Lately I’ve been wanting to blog a bit about simplicity. At first I thought, I can’t do that, I’m a health and wellness advocate. What does simplicity have to do with health? Then, when I spent a little time thinking of it, I realize that the two are very much linked.
When I began my journey toward making my life less complicated, I had no idea what affect it would have long-term on my well-being. I only knew that I was tired. Physically, emotionally, in every sense of the word, just – – tired.
I was tired of running from errand to errand. Tired of staying up late just to get things done. Those “things” included cooking, cleaning, talking to friends, surfing the Internet, researching a project, doing work that paid money, doing work that paid nothing, worrying, trying to spend time with my husband without kids around, fighting with my mother, keeping a watchful eye on my stuff to make sure no one took it, looking through all of my stuff to find something I couldn’t even remember why I needed to have in the first place, and the list goes on and on.
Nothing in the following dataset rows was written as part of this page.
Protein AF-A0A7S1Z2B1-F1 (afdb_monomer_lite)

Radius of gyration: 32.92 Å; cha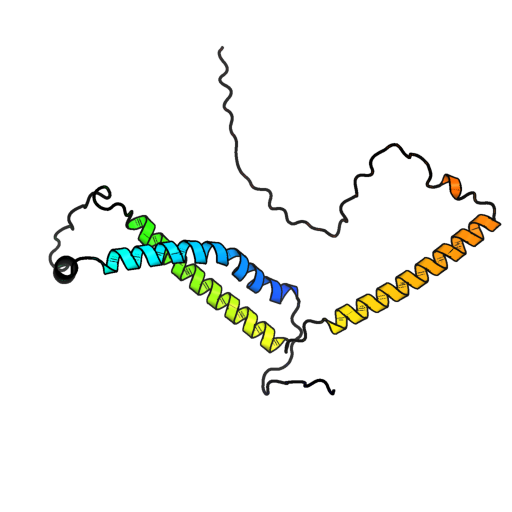ins: 1; bounding box: 72×80×85 Å

Organism: NCBI:txid49249

Secondary structure (DSSP, 8-state):
--------TT-------HHHHHHHHHHHHHHHHHHHHHHHHHHHHHHHHTTS-HHHHHHHHHHHHGGGS-PPPP---TTTSSS-HHHHHHHHHHHHHHHHHHHHHHHHHHHHHHHHTT--SHHHHHHHHHHHHHHHHHHHHHHHHHHHHHHHTT--GGGSS-S-TTS-----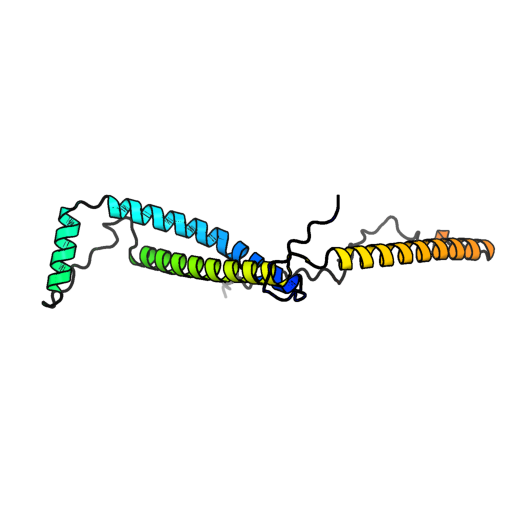--TT--------------------

Foldseek 3Di:
DDPPLPQDPDADADADAPVQLVVLVVLLVVCVVLLVVLVVLLVVVVVVVVPDDVVVVVVVVVVVVVVVPPDDDPPDPCVVPPDDPVVSVVSVVVSVVSVVSNVVSVVSNVVSCSNNSVPNCPVVVVVVVVVVVVVVVVVVVVVVVVVVVCVVVVNDPVPPPPDDPPDDDPPPPPPVPPPPDPDDPDDDDDDDDDDD

pLDDT: mean 74.1, std 19.94, range [31.42, 96.5]

Structure (mmCIF, N/CA/C/O backbone):
data_AF-A0A7S1Z2B1-F1
#
_entry.id   AF-A0A7S1Z2B1-F1
#
loop_
_atom_site.group_PDB
_atom_site.id
_atom_site.type_symbol
_atom_site.label_atom_id
_atom_site.label_alt_id
_atom_site.label_comp_id
_atom_site.label_asym_id
_atom_site.label_entity_id
_atom_site.label_seq_id
_atom_site.pdbx_PDB_ins_code
_atom_site.Cartn_x
_atom_site.Cartn_y
_atom_site.Cartn_z
_atom_site.occupancy
_atom_site.B_iso_or_equiv
_atom_site.auth_seq_id
_atom_site.auth_comp_id
_atom_site.auth_asym_id
_atom_site.auth_atom_id
_atom_site.pdbx_PDB_model_num
ATOM 1 N N . SER A 1 1 ? 20.534 -21.830 -15.003 1.00 40.97 1 SER A N 1
ATOM 2 C CA . SER A 1 1 ? 19.329 -22.480 -14.454 1.00 40.97 1 SER A CA 1
ATOM 3 C C . SER A 1 1 ? 18.124 -22.120 -15.299 1.00 40.97 1 SER A C 1
ATOM 5 O O . SER A 1 1 ? 18.032 -20.956 -15.678 1.00 40.97 1 SER A O 1
ATOM 7 N N . PRO A 1 2 ? 17.234 -23.068 -15.636 1.00 36.56 2 PRO A N 1
ATOM 8 C CA . PRO A 1 2 ? 16.003 -22.753 -16.353 1.00 36.56 2 PRO A CA 1
ATOM 9 C C . PRO A 1 2 ? 15.095 -21.893 -15.459 1.00 36.56 2 PRO A C 1
ATOM 11 O O . PRO A 1 2 ? 15.099 -22.090 -14.240 1.00 36.56 2 PRO A O 1
ATOM 14 N N . PRO A 1 3 ? 14.316 -20.952 -16.015 1.00 49.16 3 PRO A N 1
ATOM 15 C CA . PRO A 1 3 ? 13.360 -20.194 -15.226 1.00 49.16 3 PRO A CA 1
ATOM 16 C C . PRO A 1 3 ? 12.244 -21.136 -14.761 1.00 49.16 3 PRO A C 1
ATOM 18 O O . PRO A 1 3 ? 11.500 -21.690 -15.568 1.00 49.16 3 PRO A O 1
ATOM 21 N N . HIS A 1 4 ? 12.125 -21.325 -13.447 1.00 44.69 4 HIS A N 1
ATOM 22 C CA . HIS A 1 4 ? 10.992 -22.020 -12.848 1.00 44.69 4 HIS A CA 1
ATOM 23 C C . HIS A 1 4 ? 9.732 -21.169 -13.044 1.00 44.69 4 HIS A C 1
ATOM 25 O O . HIS A 1 4 ? 9.429 -20.273 -12.260 1.00 44.69 4 HIS A O 1
ATOM 31 N N . HIS A 1 5 ? 9.002 -21.418 -14.129 1.00 51.56 5 HIS A N 1
ATOM 32 C CA . HIS A 1 5 ? 7.650 -20.904 -14.306 1.00 51.56 5 HIS A CA 1
ATOM 33 C C . HIS A 1 5 ? 6.714 -21.693 -13.393 1.00 51.56 5 HIS A C 1
ATOM 35 O O . HIS A 1 5 ? 6.179 -22.740 -13.755 1.00 51.56 5 HIS A O 1
ATOM 41 N N . HIS A 1 6 ? 6.533 -21.194 -12.171 1.00 51.69 6 HIS A N 1
ATOM 42 C CA . HIS A 1 6 ? 5.407 -21.584 -11.337 1.00 51.69 6 HIS A CA 1
ATOM 43 C C . HIS A 1 6 ? 4.136 -21.040 -11.990 1.00 51.69 6 HIS A C 1
ATOM 45 O O . HIS A 1 6 ? 3.696 -19.941 -11.677 1.00 51.69 6 HIS A O 1
ATOM 51 N N . HIS A 1 7 ? 3.563 -21.788 -12.931 1.00 50.72 7 HIS A N 1
ATOM 52 C CA . HIS A 1 7 ? 2.203 -21.532 -13.380 1.00 50.72 7 HIS A CA 1
ATOM 53 C C . HIS A 1 7 ? 1.246 -22.106 -12.328 1.00 50.72 7 HIS A C 1
ATOM 55 O O . HIS A 1 7 ? 1.140 -23.334 -12.216 1.00 50.72 7 HIS A O 1
ATOM 61 N N . PRO A 1 8 ? 0.557 -21.268 -11.529 1.00 56.38 8 PRO A N 1
ATOM 62 C CA . PRO A 1 8 ? -0.532 -21.754 -10.700 1.00 56.38 8 PRO A CA 1
ATOM 63 C C . PRO A 1 8 ? -1.603 -22.335 -11.630 1.00 56.38 8 PRO A C 1
ATOM 65 O O . PRO A 1 8 ? -2.163 -21.641 -12.480 1.00 56.38 8 PRO A O 1
ATOM 68 N N . LYS A 1 9 ? -1.850 -23.643 -11.511 1.00 58.91 9 LYS A N 1
ATOM 69 C CA . LYS A 1 9 ? -2.886 -24.342 -12.276 1.00 58.91 9 LYS A CA 1
ATOM 70 C C . LYS A 1 9 ? -4.241 -23.690 -11.970 1.00 58.91 9 LYS A C 1
ATOM 72 O O . LYS A 1 9 ? -4.698 -23.762 -10.836 1.00 58.91 9 LYS A O 1
ATOM 77 N N . GLY A 1 10 ? -4.872 -23.071 -12.971 1.00 67.06 10 GLY A N 1
ATOM 78 C CA . GLY A 1 10 ? -6.285 -22.673 -12.914 1.00 67.06 10 GLY A CA 1
ATOM 79 C C . GLY A 1 10 ? -6.612 -21.181 -13.033 1.00 67.06 10 GLY A C 1
ATOM 80 O O . GLY A 1 10 ? -7.788 -20.870 -13.183 1.00 67.06 10 GLY A O 1
ATOM 81 N N . ILE A 1 11 ? -5.637 -20.260 -13.019 1.00 68.75 11 ILE A N 1
ATOM 82 C CA . ILE A 1 11 ? -5.917 -18.819 -13.191 1.00 68.75 11 ILE A CA 1
ATOM 83 C C . ILE A 1 11 ? -5.243 -18.310 -14.473 1.00 68.75 11 ILE A C 1
ATOM 85 O O . ILE A 1 11 ? -4.008 -18.321 -14.552 1.00 68.75 11 ILE A O 1
ATOM 89 N N . PRO A 1 12 ? -6.021 -17.893 -15.495 1.00 76.19 12 PRO A N 1
ATOM 90 C CA . PRO A 1 12 ? -5.462 -17.412 -16.749 1.00 76.19 12 PRO A CA 1
ATOM 91 C C . PRO A 1 12 ? -4.662 -16.132 -16.511 1.00 76.19 12 PRO A C 1
ATOM 93 O O . PRO A 1 12 ? -5.091 -15.242 -15.773 1.00 76.19 12 PRO A O 1
ATOM 96 N N . TYR A 1 13 ? -3.491 -16.051 -17.144 1.00 80.19 13 TYR A N 1
ATOM 97 C CA . TYR A 1 13 ? -2.679 -14.843 -17.114 1.00 80.19 13 TYR A CA 1
ATOM 98 C C . TYR A 1 13 ? -3.460 -13.682 -17.722 1.00 80.19 13 TYR A C 1
ATOM 100 O O . TYR A 1 13 ? -4.015 -13.794 -18.817 1.00 80.19 13 TYR A O 1
ATOM 108 N N . ALA A 1 14 ? -3.441 -12.547 -17.036 1.00 81.25 14 ALA A N 1
ATOM 109 C CA . ALA A 1 14 ? -3.857 -11.291 -17.618 1.00 81.25 14 ALA A CA 1
ATOM 110 C C . ALA A 1 14 ? -2.840 -10.214 -17.258 1.00 81.25 14 ALA A C 1
ATOM 112 O O . ALA A 1 14 ? -2.421 -10.085 -16.106 1.00 81.25 14 ALA A O 1
ATOM 113 N N . LYS A 1 15 ? -2.458 -9.428 -18.266 1.00 81.88 15 LYS A N 1
ATOM 114 C CA . LYS A 1 15 ? -1.576 -8.280 -18.083 1.00 81.88 15 LYS A CA 1
ATOM 115 C C . LYS A 1 15 ? -2.247 -7.307 -17.111 1.00 81.88 15 LYS A C 1
ATOM 117 O O . LYS A 1 15 ? -3.375 -6.882 -17.344 1.00 81.88 15 LYS A O 1
ATOM 122 N N . VAL A 1 16 ? -1.555 -6.997 -16.021 1.00 82.81 16 VAL A N 1
ATOM 123 C CA . VAL A 1 16 ? -1.966 -5.996 -15.031 1.00 82.81 16 VAL A CA 1
ATOM 124 C C . VAL A 1 16 ? -1.071 -4.785 -15.218 1.00 82.81 16 VAL A C 1
ATOM 126 O O . VAL A 1 16 ? 0.151 -4.927 -15.308 1.00 82.81 16 VAL A O 1
ATOM 129 N N . GLU A 1 17 ? -1.663 -3.599 -15.297 1.00 83.19 17 GLU A N 1
ATOM 130 C CA . GLU A 1 17 ? -0.872 -2.377 -15.392 1.00 83.19 17 GLU A CA 1
ATOM 131 C C . GLU A 1 17 ? -0.255 -2.017 -14.039 1.00 83.19 17 GLU A C 1
ATOM 133 O O . GLU A 1 17 ? -0.865 -2.179 -12.981 1.00 83.19 17 GLU A O 1
ATOM 138 N N . THR A 1 18 ? 0.947 -1.440 -14.054 1.00 82.38 18 THR A N 1
ATOM 139 C CA . THR A 1 18 ? 1.629 -1.002 -12.828 1.00 82.38 18 THR A CA 1
ATOM 140 C C . THR A 1 18 ? 0.777 -0.022 -12.016 1.00 82.38 18 THR A C 1
ATOM 142 O O . THR A 1 18 ? 0.779 -0.077 -10.788 1.00 82.38 18 THR A O 1
ATOM 145 N N . LYS A 1 19 ? -0.008 0.838 -12.682 1.00 85.19 19 LYS A N 1
ATOM 146 C CA . LYS A 1 19 ? -0.918 1.795 -12.029 1.00 85.19 19 LYS A CA 1
ATOM 147 C C . LYS A 1 19 ? -2.014 1.097 -11.218 1.00 85.19 19 LYS A C 1
ATOM 149 O O . LYS A 1 19 ? -2.320 1.526 -10.106 1.00 85.19 19 LYS A O 1
ATOM 154 N N . GLU A 1 20 ? -2.562 0.001 -11.739 1.00 86.00 20 GLU A N 1
ATOM 155 C CA . GLU A 1 20 ? -3.586 -0.796 -11.054 1.00 86.00 20 GLU A CA 1
ATOM 156 C C . GLU A 1 20 ? -3.029 -1.452 -9.791 1.00 86.00 20 GLU A C 1
ATOM 158 O O . GLU A 1 20 ? -3.715 -1.499 -8.773 1.00 86.00 20 GLU A O 1
ATOM 163 N N . PHE A 1 21 ? -1.770 -1.897 -9.830 1.00 85.88 21 PHE A N 1
ATOM 164 C CA . PHE A 1 21 ? -1.088 -2.471 -8.670 1.00 85.88 21 PHE A CA 1
ATOM 165 C C . PHE A 1 21 ? -0.685 -1.416 -7.630 1.00 85.88 21 PHE A C 1
ATOM 167 O O . PHE A 1 21 ? -0.753 -1.657 -6.426 1.00 85.88 21 PHE A O 1
ATOM 174 N N . GLN A 1 22 ? -0.295 -0.221 -8.074 1.00 88.50 22 GLN A N 1
ATOM 175 C CA . GLN A 1 22 ? 0.087 0.867 -7.174 1.00 88.50 22 GLN A CA 1
ATOM 176 C C . GLN A 1 22 ? -1.085 1.391 -6.344 1.00 88.50 22 GLN A C 1
ATOM 178 O O . GLN A 1 22 ? -0.879 1.772 -5.196 1.00 88.50 22 GLN A O 1
ATOM 183 N N . LYS A 1 23 ? -2.306 1.411 -6.890 1.00 90.12 23 LYS A N 1
ATOM 184 C CA . LYS A 1 23 ? -3.492 1.942 -6.203 1.00 90.12 23 LYS A CA 1
ATOM 185 C C . LYS A 1 23 ? -3.751 1.292 -4.827 1.00 90.12 23 LYS A C 1
ATOM 187 O O . LYS A 1 23 ? -3.808 2.033 -3.844 1.00 90.12 23 LYS A O 1
ATOM 192 N N . PRO A 1 24 ? -3.874 -0.044 -4.697 1.00 91.69 24 PRO A N 1
ATOM 193 C CA . PRO A 1 24 ? -4.072 -0.672 -3.393 1.00 91.69 24 PRO A CA 1
ATOM 194 C C . PRO A 1 24 ? -2.840 -0.541 -2.482 1.00 91.69 24 PRO A C 1
ATOM 196 O O . PRO A 1 24 ? -3.006 -0.352 -1.281 1.00 91.69 24 PRO A O 1
ATOM 199 N N . CYS A 1 25 ? -1.615 -0.539 -3.021 1.00 90.75 25 CYS A N 1
ATOM 200 C CA . CYS A 1 25 ? -0.398 -0.305 -2.233 1.00 90.75 25 CYS A CA 1
ATOM 201 C C . CYS A 1 25 ? -0.357 1.103 -1.618 1.00 90.75 25 CYS A C 1
ATOM 203 O O . CYS A 1 25 ? -0.065 1.244 -0.432 1.00 90.75 25 CYS A O 1
ATOM 205 N N . LYS A 1 26 ? -0.701 2.137 -2.399 1.00 92.62 26 LYS A N 1
ATOM 206 C CA . LYS A 1 26 ? -0.810 3.523 -1.921 1.00 92.62 26 LYS A CA 1
ATOM 207 C C . LYS A 1 26 ? -1.895 3.657 -0.859 1.00 92.62 26 LYS A C 1
ATOM 209 O O . LYS A 1 26 ? -1.644 4.272 0.166 1.00 92.62 26 LYS A O 1
ATOM 214 N N . SER A 1 27 ? -3.054 3.031 -1.073 1.00 92.69 27 SER A N 1
ATOM 215 C CA . SER A 1 27 ? -4.144 3.021 -0.092 1.00 92.69 27 SER A CA 1
ATOM 216 C C . SER A 1 27 ? -3.736 2.366 1.230 1.00 92.69 27 SER A C 1
ATOM 218 O O . SER A 1 27 ? -4.072 2.887 2.286 1.00 92.69 27 SER A O 1
ATOM 220 N N . ILE A 1 28 ? -2.983 1.258 1.199 1.00 93.06 28 ILE A N 1
ATOM 221 C CA . ILE A 1 28 ? -2.455 0.631 2.421 1.00 93.06 28 ILE A CA 1
ATOM 222 C C . ILE A 1 28 ? -1.478 1.575 3.122 1.00 93.06 28 ILE A C 1
ATOM 224 O O . ILE A 1 28 ? -1.588 1.761 4.331 1.00 93.06 28 ILE A O 1
ATOM 228 N N . ALA A 1 29 ? -0.543 2.167 2.375 1.00 93.69 29 ALA A N 1
ATOM 229 C CA . ALA A 1 29 ? 0.462 3.066 2.929 1.00 93.69 29 ALA A CA 1
ATOM 230 C C . ALA A 1 29 ? -0.166 4.321 3.556 1.00 93.69 29 ALA A C 1
ATOM 232 O O . ALA A 1 29 ? 0.214 4.694 4.662 1.00 93.69 29 ALA A O 1
ATOM 233 N N . SER A 1 30 ? -1.161 4.927 2.899 1.00 92.62 30 SER A N 1
ATOM 234 C CA . SER A 1 30 ? -1.805 6.157 3.375 1.00 92.62 30 SER A CA 1
ATOM 235 C C . SER A 1 30 ? -2.562 5.965 4.686 1.00 92.62 30 SER A C 1
ATOM 237 O O . SER A 1 30 ? -2.587 6.871 5.508 1.00 92.62 30 SER A O 1
ATOM 239 N N . ILE A 1 31 ? -3.158 4.790 4.910 1.00 93.94 31 ILE A N 1
ATOM 240 C CA . ILE A 1 31 ? -3.931 4.512 6.134 1.00 93.94 31 ILE A CA 1
ATOM 241 C C . ILE A 1 31 ? -3.111 3.805 7.221 1.00 93.94 31 ILE A C 1
ATOM 243 O O . ILE A 1 31 ? -3.631 3.540 8.302 1.00 93.94 31 ILE A O 1
ATOM 247 N N . GLN A 1 32 ? -1.842 3.476 6.956 1.00 93.31 32 GLN A N 1
ATOM 248 C CA . GLN A 1 32 ? -1.005 2.709 7.881 1.00 93.31 32 GLN A CA 1
ATOM 249 C C . GLN A 1 32 ? -0.687 3.491 9.160 1.00 93.31 32 GLN A C 1
ATOM 251 O O . GLN A 1 32 ? -0.874 2.956 10.248 1.00 93.31 32 GLN A O 1
ATOM 256 N N . ILE A 1 33 ? -0.283 4.759 9.036 1.00 91.62 33 ILE A N 1
ATOM 257 C CA . ILE A 1 33 ? 0.048 5.610 10.191 1.00 91.62 33 ILE A CA 1
ATOM 258 C C . ILE A 1 33 ? -1.184 5.798 11.086 1.00 91.62 33 ILE A C 1
ATOM 260 O O . ILE A 1 33 ? -1.112 5.603 12.296 1.00 91.62 33 ILE A O 1
ATOM 264 N N . THR A 1 34 ? -2.341 6.102 10.491 1.00 91.56 34 THR A N 1
ATOM 265 C CA . THR A 1 34 ? -3.603 6.257 11.229 1.00 91.56 34 THR A CA 1
ATOM 266 C C . THR A 1 34 ? -4.022 4.958 11.916 1.00 91.56 34 THR A C 1
ATOM 268 O O . THR A 1 34 ? -4.474 4.985 13.058 1.00 91.56 34 THR A O 1
ATOM 271 N N . ARG A 1 35 ? -3.833 3.804 11.259 1.00 93.75 35 ARG A N 1
ATOM 272 C CA . ARG A 1 35 ? -4.079 2.490 11.869 1.00 93.75 35 ARG A CA 1
ATOM 273 C C . ARG A 1 35 ? -3.207 2.272 13.100 1.00 93.75 35 ARG A C 1
ATOM 275 O O . ARG A 1 35 ? -3.702 1.746 14.087 1.00 93.75 35 ARG A O 1
ATOM 282 N N . ASP A 1 36 ? -1.923 2.609 13.020 1.00 93.06 36 ASP A N 1
ATOM 283 C CA . ASP A 1 36 ? -0.971 2.438 14.121 1.00 93.06 36 ASP A CA 1
ATOM 284 C C . ASP A 1 36 ? -1.347 3.332 15.311 1.00 93.06 36 ASP A C 1
ATOM 286 O O . ASP A 1 36 ? -1.502 2.832 16.421 1.00 93.06 36 ASP A O 1
ATOM 290 N N . PHE A 1 37 ? -1.648 4.608 15.060 1.00 91.25 37 PHE A N 1
ATOM 291 C CA . PHE A 1 37 ? -2.110 5.537 16.095 1.00 91.25 37 PHE A CA 1
ATOM 292 C C . PHE A 1 37 ? -3.390 5.055 16.801 1.00 91.25 37 PHE A C 1
ATOM 294 O O . PHE A 1 37 ? -3.463 5.005 18.030 1.00 91.25 37 PHE A O 1
ATOM 301 N N . LEU A 1 38 ? -4.404 4.650 16.030 1.00 90.88 38 LEU A N 1
ATOM 302 C CA . LEU A 1 38 ? -5.671 4.179 16.593 1.00 90.88 38 LEU A CA 1
ATOM 303 C C . LEU A 1 38 ? -5.549 2.805 17.265 1.00 90.88 38 LEU A C 1
ATOM 305 O O . LEU A 1 38 ? -6.304 2.512 18.195 1.00 90.88 38 LEU A O 1
ATOM 309 N N . ASN A 1 39 ? -4.608 1.964 16.825 1.00 93.06 39 ASN A N 1
ATOM 310 C CA . ASN A 1 39 ? -4.298 0.700 17.486 1.00 93.06 39 ASN A CA 1
ATOM 311 C C . ASN A 1 39 ? -3.815 0.945 18.915 1.00 93.06 39 ASN A C 1
ATOM 313 O O . ASN A 1 39 ? -4.318 0.317 19.841 1.00 93.06 39 ASN A O 1
ATOM 317 N N . ASP A 1 40 ? -2.882 1.877 19.091 1.00 90.94 40 ASP A N 1
ATOM 318 C CA . ASP A 1 40 ? -2.315 2.197 20.400 1.00 90.94 40 ASP A CA 1
ATOM 319 C C . ASP A 1 40 ? -3.379 2.792 21.329 1.00 90.94 40 ASP A C 1
ATOM 321 O O . ASP A 1 40 ? -3.519 2.353 22.472 1.00 90.94 40 ASP A O 1
ATOM 325 N N . ALA A 1 41 ? -4.214 3.704 20.818 1.00 88.38 41 ALA A N 1
ATOM 326 C CA . ALA A 1 41 ? -5.362 4.231 21.557 1.00 88.38 41 ALA A CA 1
ATOM 327 C C . ALA A 1 41 ? -6.340 3.117 21.984 1.00 88.38 41 ALA A C 1
ATOM 329 O O . ALA A 1 41 ? -6.770 3.065 23.137 1.00 88.38 41 ALA A O 1
ATOM 330 N N . THR A 1 42 ? -6.644 2.180 21.080 1.00 89.81 42 THR A N 1
ATOM 331 C CA . THR A 1 42 ? -7.551 1.053 21.354 1.00 89.81 42 THR A CA 1
ATOM 332 C C . THR A 1 42 ? -6.954 0.065 22.359 1.00 89.81 42 THR A C 1
ATOM 334 O O . THR A 1 42 ? -7.668 -0.428 23.231 1.00 89.81 42 THR A O 1
ATOM 337 N N . LEU A 1 43 ? -5.651 -0.218 22.283 1.00 90.25 43 LEU A N 1
ATOM 338 C CA . LEU A 1 43 ? -4.954 -1.089 23.234 1.00 90.25 43 LEU A CA 1
ATOM 339 C C . LEU A 1 43 ? -4.897 -0.469 24.632 1.00 90.25 43 LEU A C 1
ATOM 341 O O . LEU A 1 43 ? -5.125 -1.171 25.621 1.00 90.25 43 LEU A O 1
ATOM 345 N N . ASN A 1 44 ? -4.650 0.838 24.720 1.00 88.06 44 ASN A N 1
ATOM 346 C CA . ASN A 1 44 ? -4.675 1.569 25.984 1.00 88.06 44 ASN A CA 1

Slowly, but surely, over the course of the past 5 years, I’ve begun to let go. I’ve let go of the feeling of obligation to do certain things. I’ve let go of the expectations of others and of allowing them to influence my decisions. I’ve let go of all of that extra stuff that I was keeping “in case I needed it”. And as a result, I feel better. I feel lighter. I’m less tired. I have more time to sleep and rest and relax because I’m no longer up late looking for stuff, or up late cleaning (this doesn’t mean that my house is immaculate, by the way, it just means it’s good enough and then I move on), or up late driving from errand to errand or shuttling other people around from activity to activity (plus I no longer own a car). Having more time to sleep and rest and relax means that I have more time to focus on things I love, more time to prepare foods that help keep me healthy, more time to engage in activity that strengthens my body and my immune system, like running, walking, cycling, and dancing. I’m not sick as often, and when I am, I heal faster than I used to. It used to take me months to get over something as simple as a cough from a cold. I don’t remember the last time I actually even had a cold.
I challenge each of you to pick just one thing that you could simplify. Your schedule? Your meal plan? Your “obligation” to-do list? Pick just one area of your life and knock a few things out of it that you really don’t have to do and that aren’t serving you.
Simplicity has given me my life back. And I am ever so grateful.